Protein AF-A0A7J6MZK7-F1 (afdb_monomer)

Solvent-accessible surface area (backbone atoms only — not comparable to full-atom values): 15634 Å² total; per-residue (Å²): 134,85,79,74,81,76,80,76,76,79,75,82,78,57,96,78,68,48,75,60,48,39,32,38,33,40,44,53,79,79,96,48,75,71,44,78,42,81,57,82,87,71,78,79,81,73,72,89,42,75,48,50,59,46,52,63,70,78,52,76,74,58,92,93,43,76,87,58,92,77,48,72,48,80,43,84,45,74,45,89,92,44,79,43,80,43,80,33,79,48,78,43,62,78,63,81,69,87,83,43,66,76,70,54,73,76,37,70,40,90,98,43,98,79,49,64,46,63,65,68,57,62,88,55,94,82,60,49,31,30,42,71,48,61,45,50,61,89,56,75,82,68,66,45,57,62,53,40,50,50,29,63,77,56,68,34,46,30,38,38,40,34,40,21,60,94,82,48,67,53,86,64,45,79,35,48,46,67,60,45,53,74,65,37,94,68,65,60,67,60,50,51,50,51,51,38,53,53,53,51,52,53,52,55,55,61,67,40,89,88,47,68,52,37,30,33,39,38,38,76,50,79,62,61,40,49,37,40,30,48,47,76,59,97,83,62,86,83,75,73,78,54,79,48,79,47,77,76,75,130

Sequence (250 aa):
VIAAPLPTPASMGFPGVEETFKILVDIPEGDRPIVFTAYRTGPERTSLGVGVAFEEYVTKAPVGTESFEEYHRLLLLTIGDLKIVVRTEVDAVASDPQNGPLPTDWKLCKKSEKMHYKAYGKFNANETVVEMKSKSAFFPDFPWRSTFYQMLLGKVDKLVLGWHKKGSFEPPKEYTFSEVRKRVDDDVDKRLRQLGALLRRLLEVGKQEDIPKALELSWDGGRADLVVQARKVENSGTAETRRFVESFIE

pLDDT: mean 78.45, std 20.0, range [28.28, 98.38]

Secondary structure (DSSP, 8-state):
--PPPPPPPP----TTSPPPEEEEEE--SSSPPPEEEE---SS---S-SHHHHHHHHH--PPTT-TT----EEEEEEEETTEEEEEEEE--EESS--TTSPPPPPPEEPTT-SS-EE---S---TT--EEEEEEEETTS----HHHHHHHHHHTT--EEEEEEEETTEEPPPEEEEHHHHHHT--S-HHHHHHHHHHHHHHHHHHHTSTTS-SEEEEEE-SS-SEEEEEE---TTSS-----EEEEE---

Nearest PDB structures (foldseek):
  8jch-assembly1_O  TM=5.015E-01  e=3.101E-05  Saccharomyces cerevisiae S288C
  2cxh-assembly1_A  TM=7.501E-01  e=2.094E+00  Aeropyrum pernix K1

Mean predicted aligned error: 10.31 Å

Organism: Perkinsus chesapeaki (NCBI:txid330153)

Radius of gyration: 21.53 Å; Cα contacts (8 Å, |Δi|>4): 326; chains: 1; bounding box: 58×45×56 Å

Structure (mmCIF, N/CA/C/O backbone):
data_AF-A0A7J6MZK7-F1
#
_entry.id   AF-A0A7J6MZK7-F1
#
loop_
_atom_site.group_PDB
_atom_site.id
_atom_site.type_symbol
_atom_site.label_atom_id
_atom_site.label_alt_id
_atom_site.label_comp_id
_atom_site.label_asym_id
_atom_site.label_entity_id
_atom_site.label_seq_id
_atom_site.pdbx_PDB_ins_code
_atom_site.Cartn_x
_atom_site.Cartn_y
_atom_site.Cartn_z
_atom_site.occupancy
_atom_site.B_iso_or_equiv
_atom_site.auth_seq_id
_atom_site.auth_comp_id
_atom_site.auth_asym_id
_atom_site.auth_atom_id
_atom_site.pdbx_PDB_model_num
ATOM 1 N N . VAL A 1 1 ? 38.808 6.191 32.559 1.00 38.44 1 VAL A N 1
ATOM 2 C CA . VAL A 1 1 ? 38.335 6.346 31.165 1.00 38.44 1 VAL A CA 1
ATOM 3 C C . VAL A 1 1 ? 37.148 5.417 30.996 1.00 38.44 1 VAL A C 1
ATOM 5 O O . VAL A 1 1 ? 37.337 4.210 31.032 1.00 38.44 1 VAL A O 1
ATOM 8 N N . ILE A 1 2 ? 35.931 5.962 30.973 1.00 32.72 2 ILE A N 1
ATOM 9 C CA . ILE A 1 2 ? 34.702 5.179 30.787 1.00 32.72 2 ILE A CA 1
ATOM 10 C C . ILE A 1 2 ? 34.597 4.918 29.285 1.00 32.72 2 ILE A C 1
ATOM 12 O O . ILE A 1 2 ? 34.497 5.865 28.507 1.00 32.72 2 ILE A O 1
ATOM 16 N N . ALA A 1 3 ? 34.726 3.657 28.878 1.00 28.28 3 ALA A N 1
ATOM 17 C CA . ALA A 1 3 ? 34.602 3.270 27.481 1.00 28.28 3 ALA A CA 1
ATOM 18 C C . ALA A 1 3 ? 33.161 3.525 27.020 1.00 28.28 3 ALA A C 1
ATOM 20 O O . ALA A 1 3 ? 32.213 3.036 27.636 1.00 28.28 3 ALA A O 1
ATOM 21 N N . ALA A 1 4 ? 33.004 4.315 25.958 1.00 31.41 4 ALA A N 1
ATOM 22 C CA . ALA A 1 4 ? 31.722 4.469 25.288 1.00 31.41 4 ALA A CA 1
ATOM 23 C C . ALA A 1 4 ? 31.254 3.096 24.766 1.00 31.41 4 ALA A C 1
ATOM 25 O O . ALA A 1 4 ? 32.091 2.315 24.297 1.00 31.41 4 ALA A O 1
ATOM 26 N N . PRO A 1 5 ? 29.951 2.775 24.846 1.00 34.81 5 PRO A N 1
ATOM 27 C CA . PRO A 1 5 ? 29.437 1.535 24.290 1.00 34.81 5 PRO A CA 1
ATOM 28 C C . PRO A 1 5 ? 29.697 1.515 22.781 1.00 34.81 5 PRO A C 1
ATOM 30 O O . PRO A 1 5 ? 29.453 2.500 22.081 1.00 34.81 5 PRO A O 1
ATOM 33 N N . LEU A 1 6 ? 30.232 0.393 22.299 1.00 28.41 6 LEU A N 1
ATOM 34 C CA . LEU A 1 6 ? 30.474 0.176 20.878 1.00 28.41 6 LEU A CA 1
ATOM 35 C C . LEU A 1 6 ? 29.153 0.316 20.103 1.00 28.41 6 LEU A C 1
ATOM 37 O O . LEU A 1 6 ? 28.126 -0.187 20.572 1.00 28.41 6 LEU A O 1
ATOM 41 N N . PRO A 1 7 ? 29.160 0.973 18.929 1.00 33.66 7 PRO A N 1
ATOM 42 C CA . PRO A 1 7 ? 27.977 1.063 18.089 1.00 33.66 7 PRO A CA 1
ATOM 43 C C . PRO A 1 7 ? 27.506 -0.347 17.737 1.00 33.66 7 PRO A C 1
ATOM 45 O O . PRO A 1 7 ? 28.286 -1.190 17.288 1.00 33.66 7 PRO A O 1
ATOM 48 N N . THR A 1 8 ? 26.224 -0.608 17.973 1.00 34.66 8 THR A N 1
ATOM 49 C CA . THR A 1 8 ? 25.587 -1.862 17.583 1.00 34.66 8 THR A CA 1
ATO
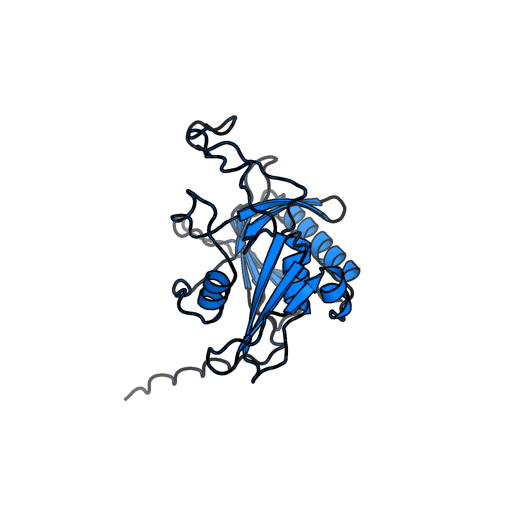M 50 C C . THR A 1 8 ? 25.699 -1.976 16.061 1.00 34.66 8 THR A C 1
ATOM 52 O O . THR A 1 8 ? 25.345 -1.016 15.371 1.00 34.66 8 THR A O 1
ATOM 55 N N . PRO A 1 9 ? 26.226 -3.084 15.509 1.00 34.47 9 PRO A N 1
ATOM 56 C CA . PRO A 1 9 ? 26.328 -3.233 14.066 1.00 34.47 9 PRO A CA 1
ATOM 57 C C . PRO A 1 9 ? 24.933 -3.083 13.461 1.00 34.47 9 PRO A C 1
ATOM 59 O O . PRO A 1 9 ? 23.996 -3.757 13.893 1.00 34.47 9 PRO A O 1
ATOM 62 N N . ALA A 1 10 ? 24.799 -2.179 12.486 1.00 37.41 10 ALA A N 1
ATOM 63 C CA . ALA A 1 10 ? 23.598 -2.071 11.673 1.00 37.41 10 ALA A CA 1
ATOM 64 C C . ALA A 1 10 ? 23.274 -3.475 11.157 1.00 37.41 10 ALA A C 1
ATOM 66 O O . ALA A 1 10 ? 24.102 -4.094 10.484 1.00 37.41 10 ALA A O 1
ATOM 67 N N . SER A 1 11 ? 22.119 -4.011 11.552 1.00 33.75 11 SER A N 1
ATOM 68 C CA . SER A 1 11 ? 21.709 -5.354 11.169 1.00 33.75 11 SER A CA 1
ATOM 69 C C . SER A 1 11 ? 21.710 -5.431 9.6
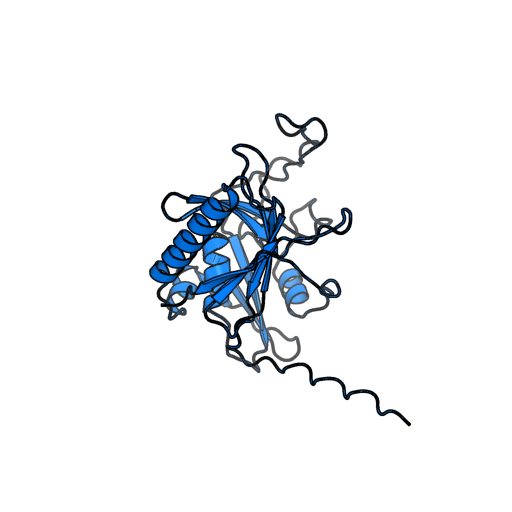46 1.00 33.75 11 SER A C 1
ATOM 71 O O . SER A 1 11 ? 20.898 -4.775 8.991 1.00 33.75 11 SER A O 1
ATOM 73 N N . MET A 1 12 ? 22.628 -6.212 9.076 1.00 32.72 12 MET A N 1
ATOM 74 C CA . MET A 1 12 ? 22.521 -6.652 7.691 1.00 32.72 12 MET A CA 1
ATOM 75 C C . MET A 1 12 ? 21.247 -7.491 7.606 1.00 32.72 12 MET A C 1
ATOM 77 O O . MET A 1 12 ? 21.234 -8.657 7.994 1.00 32.72 12 MET A O 1
ATOM 81 N N . GLY A 1 13 ? 20.153 -6.845 7.202 1.00 35.16 13 GLY A N 1
ATOM 82 C CA . GLY A 1 13 ? 18.844 -7.463 7.067 1.00 35.16 13 GLY A CA 1
ATOM 83 C C . GLY A 1 13 ? 18.908 -8.555 6.011 1.00 35.16 13 GLY A C 1
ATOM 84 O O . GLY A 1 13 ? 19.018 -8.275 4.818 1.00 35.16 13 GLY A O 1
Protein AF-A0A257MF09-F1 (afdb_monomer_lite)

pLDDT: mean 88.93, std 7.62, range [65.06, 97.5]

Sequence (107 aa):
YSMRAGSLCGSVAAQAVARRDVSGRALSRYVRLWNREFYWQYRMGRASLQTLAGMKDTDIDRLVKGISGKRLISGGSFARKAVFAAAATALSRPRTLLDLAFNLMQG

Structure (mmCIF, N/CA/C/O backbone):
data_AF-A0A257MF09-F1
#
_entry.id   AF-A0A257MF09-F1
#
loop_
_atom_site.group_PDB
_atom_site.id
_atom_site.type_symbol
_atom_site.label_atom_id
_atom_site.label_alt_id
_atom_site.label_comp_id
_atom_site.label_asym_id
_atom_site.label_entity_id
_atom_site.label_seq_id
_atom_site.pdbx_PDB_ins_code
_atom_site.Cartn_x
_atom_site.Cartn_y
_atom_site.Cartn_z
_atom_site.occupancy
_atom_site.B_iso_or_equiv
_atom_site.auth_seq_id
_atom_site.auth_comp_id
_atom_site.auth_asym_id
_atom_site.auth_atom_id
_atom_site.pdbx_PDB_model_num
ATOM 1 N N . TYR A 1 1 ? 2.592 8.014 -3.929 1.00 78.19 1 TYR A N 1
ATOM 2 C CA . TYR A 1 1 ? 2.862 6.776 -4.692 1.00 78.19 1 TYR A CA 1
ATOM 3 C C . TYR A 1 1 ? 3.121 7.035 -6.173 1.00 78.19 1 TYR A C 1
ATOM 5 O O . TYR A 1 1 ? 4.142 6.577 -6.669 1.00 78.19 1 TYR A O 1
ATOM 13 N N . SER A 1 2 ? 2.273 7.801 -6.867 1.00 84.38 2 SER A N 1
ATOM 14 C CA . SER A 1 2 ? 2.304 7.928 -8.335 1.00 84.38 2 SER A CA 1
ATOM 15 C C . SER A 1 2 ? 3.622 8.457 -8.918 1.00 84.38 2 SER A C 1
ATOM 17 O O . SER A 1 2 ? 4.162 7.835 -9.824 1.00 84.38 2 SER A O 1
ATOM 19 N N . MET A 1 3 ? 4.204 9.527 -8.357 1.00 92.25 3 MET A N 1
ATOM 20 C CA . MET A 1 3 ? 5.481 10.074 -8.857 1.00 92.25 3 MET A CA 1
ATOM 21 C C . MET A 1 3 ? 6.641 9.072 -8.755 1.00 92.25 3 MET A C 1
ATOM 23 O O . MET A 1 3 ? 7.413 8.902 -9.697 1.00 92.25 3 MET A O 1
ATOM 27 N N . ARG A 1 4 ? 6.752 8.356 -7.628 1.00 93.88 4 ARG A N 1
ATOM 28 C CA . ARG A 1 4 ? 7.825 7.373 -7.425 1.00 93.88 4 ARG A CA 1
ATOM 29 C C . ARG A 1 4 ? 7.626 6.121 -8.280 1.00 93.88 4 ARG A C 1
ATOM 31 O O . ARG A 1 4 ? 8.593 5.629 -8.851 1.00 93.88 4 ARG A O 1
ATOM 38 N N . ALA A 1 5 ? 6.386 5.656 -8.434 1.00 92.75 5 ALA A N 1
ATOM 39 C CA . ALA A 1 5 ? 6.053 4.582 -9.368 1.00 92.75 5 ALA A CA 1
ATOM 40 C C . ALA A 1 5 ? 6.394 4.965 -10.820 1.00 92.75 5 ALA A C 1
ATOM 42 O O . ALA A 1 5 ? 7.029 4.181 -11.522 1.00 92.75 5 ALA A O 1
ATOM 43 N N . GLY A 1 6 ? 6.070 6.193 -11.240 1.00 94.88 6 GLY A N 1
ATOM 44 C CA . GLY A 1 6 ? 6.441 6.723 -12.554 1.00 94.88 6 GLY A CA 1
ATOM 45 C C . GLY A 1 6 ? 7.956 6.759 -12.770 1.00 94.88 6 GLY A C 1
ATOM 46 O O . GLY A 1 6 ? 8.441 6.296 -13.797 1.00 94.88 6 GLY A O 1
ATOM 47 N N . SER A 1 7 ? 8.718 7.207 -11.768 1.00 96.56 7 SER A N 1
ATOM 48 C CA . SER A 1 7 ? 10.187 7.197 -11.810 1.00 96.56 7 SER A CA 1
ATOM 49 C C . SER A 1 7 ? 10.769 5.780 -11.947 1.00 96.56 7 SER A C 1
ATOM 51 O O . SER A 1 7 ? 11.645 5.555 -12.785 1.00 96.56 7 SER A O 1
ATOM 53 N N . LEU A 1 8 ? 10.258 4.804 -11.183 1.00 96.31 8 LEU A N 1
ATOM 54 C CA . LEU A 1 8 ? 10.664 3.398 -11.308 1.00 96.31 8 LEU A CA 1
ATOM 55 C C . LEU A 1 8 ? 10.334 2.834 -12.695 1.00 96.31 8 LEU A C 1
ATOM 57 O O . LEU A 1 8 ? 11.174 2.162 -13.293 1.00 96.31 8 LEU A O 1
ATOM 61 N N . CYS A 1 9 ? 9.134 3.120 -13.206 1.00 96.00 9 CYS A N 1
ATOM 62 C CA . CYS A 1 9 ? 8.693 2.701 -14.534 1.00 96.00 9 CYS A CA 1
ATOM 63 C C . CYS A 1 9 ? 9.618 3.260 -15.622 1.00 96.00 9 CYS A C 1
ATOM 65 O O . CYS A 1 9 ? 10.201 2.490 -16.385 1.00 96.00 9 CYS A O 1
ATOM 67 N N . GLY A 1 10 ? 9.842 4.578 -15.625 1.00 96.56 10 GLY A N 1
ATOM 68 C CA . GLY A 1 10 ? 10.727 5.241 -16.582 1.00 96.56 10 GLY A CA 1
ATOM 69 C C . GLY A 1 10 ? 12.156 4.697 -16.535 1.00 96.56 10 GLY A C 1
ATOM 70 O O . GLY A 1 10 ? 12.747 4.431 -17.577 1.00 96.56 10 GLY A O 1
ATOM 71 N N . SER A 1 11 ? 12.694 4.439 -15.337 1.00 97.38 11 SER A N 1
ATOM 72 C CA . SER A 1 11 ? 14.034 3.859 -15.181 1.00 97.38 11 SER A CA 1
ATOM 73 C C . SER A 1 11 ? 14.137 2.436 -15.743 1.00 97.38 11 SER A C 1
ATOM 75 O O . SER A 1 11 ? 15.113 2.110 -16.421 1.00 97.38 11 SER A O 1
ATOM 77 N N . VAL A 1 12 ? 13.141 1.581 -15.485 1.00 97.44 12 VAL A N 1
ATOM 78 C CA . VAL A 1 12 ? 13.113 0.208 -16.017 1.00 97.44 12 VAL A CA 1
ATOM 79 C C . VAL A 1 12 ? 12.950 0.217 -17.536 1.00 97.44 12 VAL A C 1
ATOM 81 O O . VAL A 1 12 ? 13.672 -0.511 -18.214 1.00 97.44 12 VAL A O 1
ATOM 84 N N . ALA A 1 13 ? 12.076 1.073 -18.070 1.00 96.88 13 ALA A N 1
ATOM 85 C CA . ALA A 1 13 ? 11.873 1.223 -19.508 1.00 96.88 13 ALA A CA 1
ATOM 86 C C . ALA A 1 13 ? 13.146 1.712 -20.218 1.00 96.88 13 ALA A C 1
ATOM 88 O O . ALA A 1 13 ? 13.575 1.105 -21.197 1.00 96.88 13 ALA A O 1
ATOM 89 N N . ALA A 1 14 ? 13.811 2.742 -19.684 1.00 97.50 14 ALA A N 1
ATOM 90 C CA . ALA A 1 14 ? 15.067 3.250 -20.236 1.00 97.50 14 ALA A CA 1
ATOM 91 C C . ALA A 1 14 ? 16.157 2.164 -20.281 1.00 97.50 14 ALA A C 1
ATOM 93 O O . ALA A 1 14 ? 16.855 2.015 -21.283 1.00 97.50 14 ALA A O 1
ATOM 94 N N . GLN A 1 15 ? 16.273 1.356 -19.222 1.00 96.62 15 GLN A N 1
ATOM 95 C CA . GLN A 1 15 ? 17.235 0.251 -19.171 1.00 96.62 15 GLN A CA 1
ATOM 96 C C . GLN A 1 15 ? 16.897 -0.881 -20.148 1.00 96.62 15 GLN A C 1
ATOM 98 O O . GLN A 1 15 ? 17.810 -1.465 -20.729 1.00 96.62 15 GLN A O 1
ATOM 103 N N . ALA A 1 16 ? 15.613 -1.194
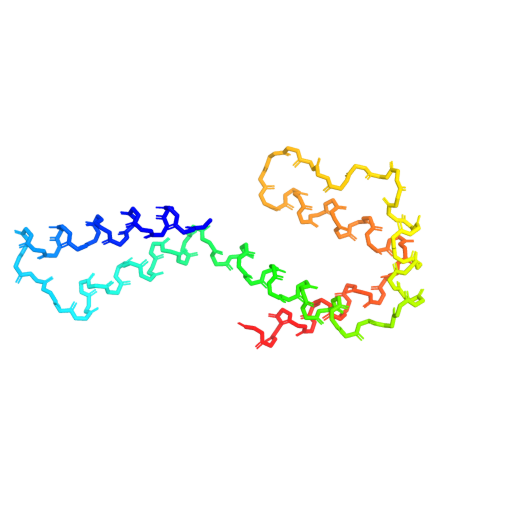 -20.331 1.00 97.00 16 ALA A N 1
ATOM 104 C CA . ALA A 1 16 ? 15.150 -2.185 -21.301 1.00 97.00 16 ALA A CA 1
ATOM 105 C C . ALA A 1 16 ? 15.499 -1.763 -22.738 1.00 97.00 16 ALA A C 1
ATOM 107 O O . ALA A 1 16 ? 16.077 -2.549 -23.487 1.00 97.00 16 ALA A O 1
ATOM 108 N N . VAL A 1 17 ? 15.247 -0.496 -23.089 1.00 97.12 17 VAL A N 1
ATOM 109 C CA . VAL A 1 17 ? 15.588 0.071 -24.405 1.00 97.12 17 VAL A CA 1
ATOM 110 C C . VAL A 1 17 ? 17.098 0.077 -24.636 1.00 97.12 17 VAL A C 1
ATOM 112 O O . VAL A 1 17 ? 17.555 -0.411 -25.667 1.00 97.12 17 VAL A O 1
ATOM 115 N N . ALA A 1 18 ? 17.884 0.554 -23.665 1.00 97.44 18 ALA A N 1
ATOM 116 C CA . ALA A 1 18 ? 19.345 0.588 -23.775 1.00 97.44 18 ALA A CA 1
ATOM 117 C C . ALA A 1 18 ? 19.957 -0.806 -24.003 1.00 97.44 18 ALA A C 1
ATOM 119 O O . ALA A 1 18 ? 20.971 -0.940 -24.683 1.00 97.44 18 ALA A O 1
ATOM 120 N N . ARG A 1 19 ? 19.325 -1.852 -23.457 1.00 96.50 19 ARG A N 1
ATOM 121 C CA . ARG A 1 19 ? 19.741 -3.255 -23.610 1.00 96.50 19 ARG A CA 1
ATOM 122 C C . ARG A 1 19 ? 19.081 -3.970 -24.789 1.00 96.50 19 ARG A C 1
ATOM 124 O O . ARG A 1 19 ? 19.395 -5.131 -25.022 1.00 96.50 19 ARG A O 1
ATOM 131 N N . ARG A 1 20 ? 18.167 -3.302 -25.504 1.00 96.44 20 ARG A N 1
ATOM 132 C CA . ARG A 1 20 ? 17.296 -3.886 -26.539 1.00 96.44 20 ARG A CA 1
ATOM 133 C C . ARG A 1 20 ? 16.526 -5.130 -26.064 1.00 96.44 20 ARG A C 1
ATOM 135 O O . ARG A 1 20 ? 16.223 -6.013 -26.857 1.00 96.44 20 ARG A O 1
ATOM 142 N N . ASP A 1 21 ? 16.186 -5.186 -24.777 1.00 96.38 21 ASP A N 1
ATOM 143 C CA . ASP A 1 21 ? 15.438 -6.285 -24.158 1.00 96.38 21 ASP A CA 1
ATOM 144 C C . ASP A 1 21 ? 14.155 -5.741 -23.528 1.00 96.38 21 ASP A C 1
ATOM 146 O O . ASP A 1 21 ? 14.131 -5.301 -22.378 1.00 96.38 21 ASP A O 1
ATOM 150 N N . VAL A 1 22 ? 13.078 -5.773 -24.313 1.00 94.62 22 VAL A N 1
ATOM 151 C CA . VAL A 1 22 ? 11.720 -5.392 -23.895 1.00 94.62 22 VAL A CA 1
ATOM 152 C C . VAL A 1 22 ? 10.876 -6.607 -23.504 1.00 94.62 22 VAL A C 1
ATOM 154 O O . VAL A 1 22 ? 9.648 -6.543 -23.484 1.00 94.62 22 VAL A O 1
ATOM 157 N N . SER A 1 23 ? 11.521 -7.737 -23.200 1.00 96.81 23 SER A N 1
ATOM 158 C CA . SER A 1 23 ? 10.815 -8.944 -22.785 1.00 96.81 23 SER A CA 1
ATOM 159 C C . SER A 1 23 ? 10.051 -8.732 -21.475 1.00 96.81 23 SER A C 1
ATOM 161 O O . SER A 1 23 ? 10.424 -7.926 -20.614 1.00 96.81 23 SER A O 1
ATOM 163 N N . GLY A 1 24 ? 9.010 -9.542 -21.259 1.00 95.50 24 GLY A N 1
ATOM 164 C CA . GLY A 1 24 ? 8.273 -9.548 -19.992 1.00 95.50 24 GLY A CA 1
ATOM 165 C C . GLY A 1 24 ? 9.182 -9.787 -18.779 1.00 95.50 24 GLY A C 1
ATOM 166 O O . GLY A 1 24 ? 8.964 -9.206 -17.716 1.00 95.50 24 GLY A O 1
ATOM 167 N N . ARG A 1 25 ? 10.268 -10.560 -18.939 1.00 95.06 25 ARG A N 1
ATOM 168 C CA . ARG A 1 25 ? 11.266 -10.780 -17.883 1.00 95.06 25 ARG A CA 1
ATOM 169 C C . ARG A 1 25 ? 11.995 -9.484 -17.520 1.00 95.06 25 ARG A C 1
ATOM 171 O O . ARG A 1 25 ? 12.116 -9.191 -16.327 1.00 95.06 25 ARG A O 1
ATOM 178 N N . ALA A 1 26 ? 12.443 -8.702 -18.500 1.00 94.25 26 ALA A N 1
ATOM 179 C CA . ALA A 1 26 ? 13.096 -7.417 -18.258 1.00 94.25 26 ALA A CA 1
ATOM 180 C C . ALA A 1 26 ? 12.143 -6.418 -17.584 1.00 94.25 26 ALA A C 1
ATOM 182 O O . ALA A 1 26 ? 12.484 -5.828 -16.553 1.00 94.25 26 ALA A O 1
ATOM 183 N N . LEU A 1 27 ? 10.913 -6.307 -18.093 1.00 96.62 27 LEU A N 1
ATOM 184 C CA . LEU A 1 27 ? 9.904 -5.377 -17.577 1.00 96.62 27 LEU A CA 1
ATOM 185 C C . LEU A 1 27 ? 9.371 -5.773 -16.188 1.00 96.62 27 LEU A C 1
ATOM 187 O O . LEU A 1 27 ? 9.087 -4.898 -15.368 1.00 96.62 27 LEU A O 1
ATOM 191 N N . SER A 1 28 ? 9.353 -7.069 -15.843 1.00 96.56 28 SER A N 1
ATOM 192 C CA . SER A 1 28 ? 8.986 -7.558 -14.497 1.00 96.56 28 SER A CA 1
ATOM 193 C C . SER A 1 28 ? 9.850 -6.970 -13.372 1.00 96.56 28 SER A C 1
ATOM 195 O O . SER A 1 28 ? 9.474 -6.986 -12.196 1.00 96.56 28 SER A O 1
ATOM 197 N N . ARG A 1 29 ? 11.026 -6.417 -13.707 1.00 95.81 29 ARG A N 1
ATOM 198 C CA . ARG A 1 29 ? 11.877 -5.702 -12.753 1.00 95.81 29 ARG A CA 1
ATOM 199 C C . ARG A 1 29 ? 11.161 -4.513 -12.116 1.00 95.81 29 ARG A C 1
ATOM 201 O O . ARG A 1 29 ? 11.404 -4.261 -10.938 1.00 95.81 29 ARG A O 1
ATOM 208 N N . TYR A 1 30 ? 10.268 -3.837 -12.838 1.00 96.62 30 TYR A N 1
ATOM 209 C CA . TYR A 1 30 ? 9.430 -2.783 -12.267 1.00 96.62 30 TYR A CA 1
ATOM 210 C C . TYR A 1 30 ? 8.605 -3.315 -11.093 1.00 96.62 30 TYR A C 1
ATOM 212 O O . TYR A 1 30 ? 8.697 -2.775 -9.994 1.00 96.62 30 TYR A O 1
ATOM 220 N N . VAL A 1 31 ? 7.888 -4.425 -11.294 1.00 95.69 31 VAL A N 1
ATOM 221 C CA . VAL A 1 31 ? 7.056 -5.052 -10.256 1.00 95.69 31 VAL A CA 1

******

Exactly one number should be given, showing how many lines of the material above contain the string "pLDDT".

2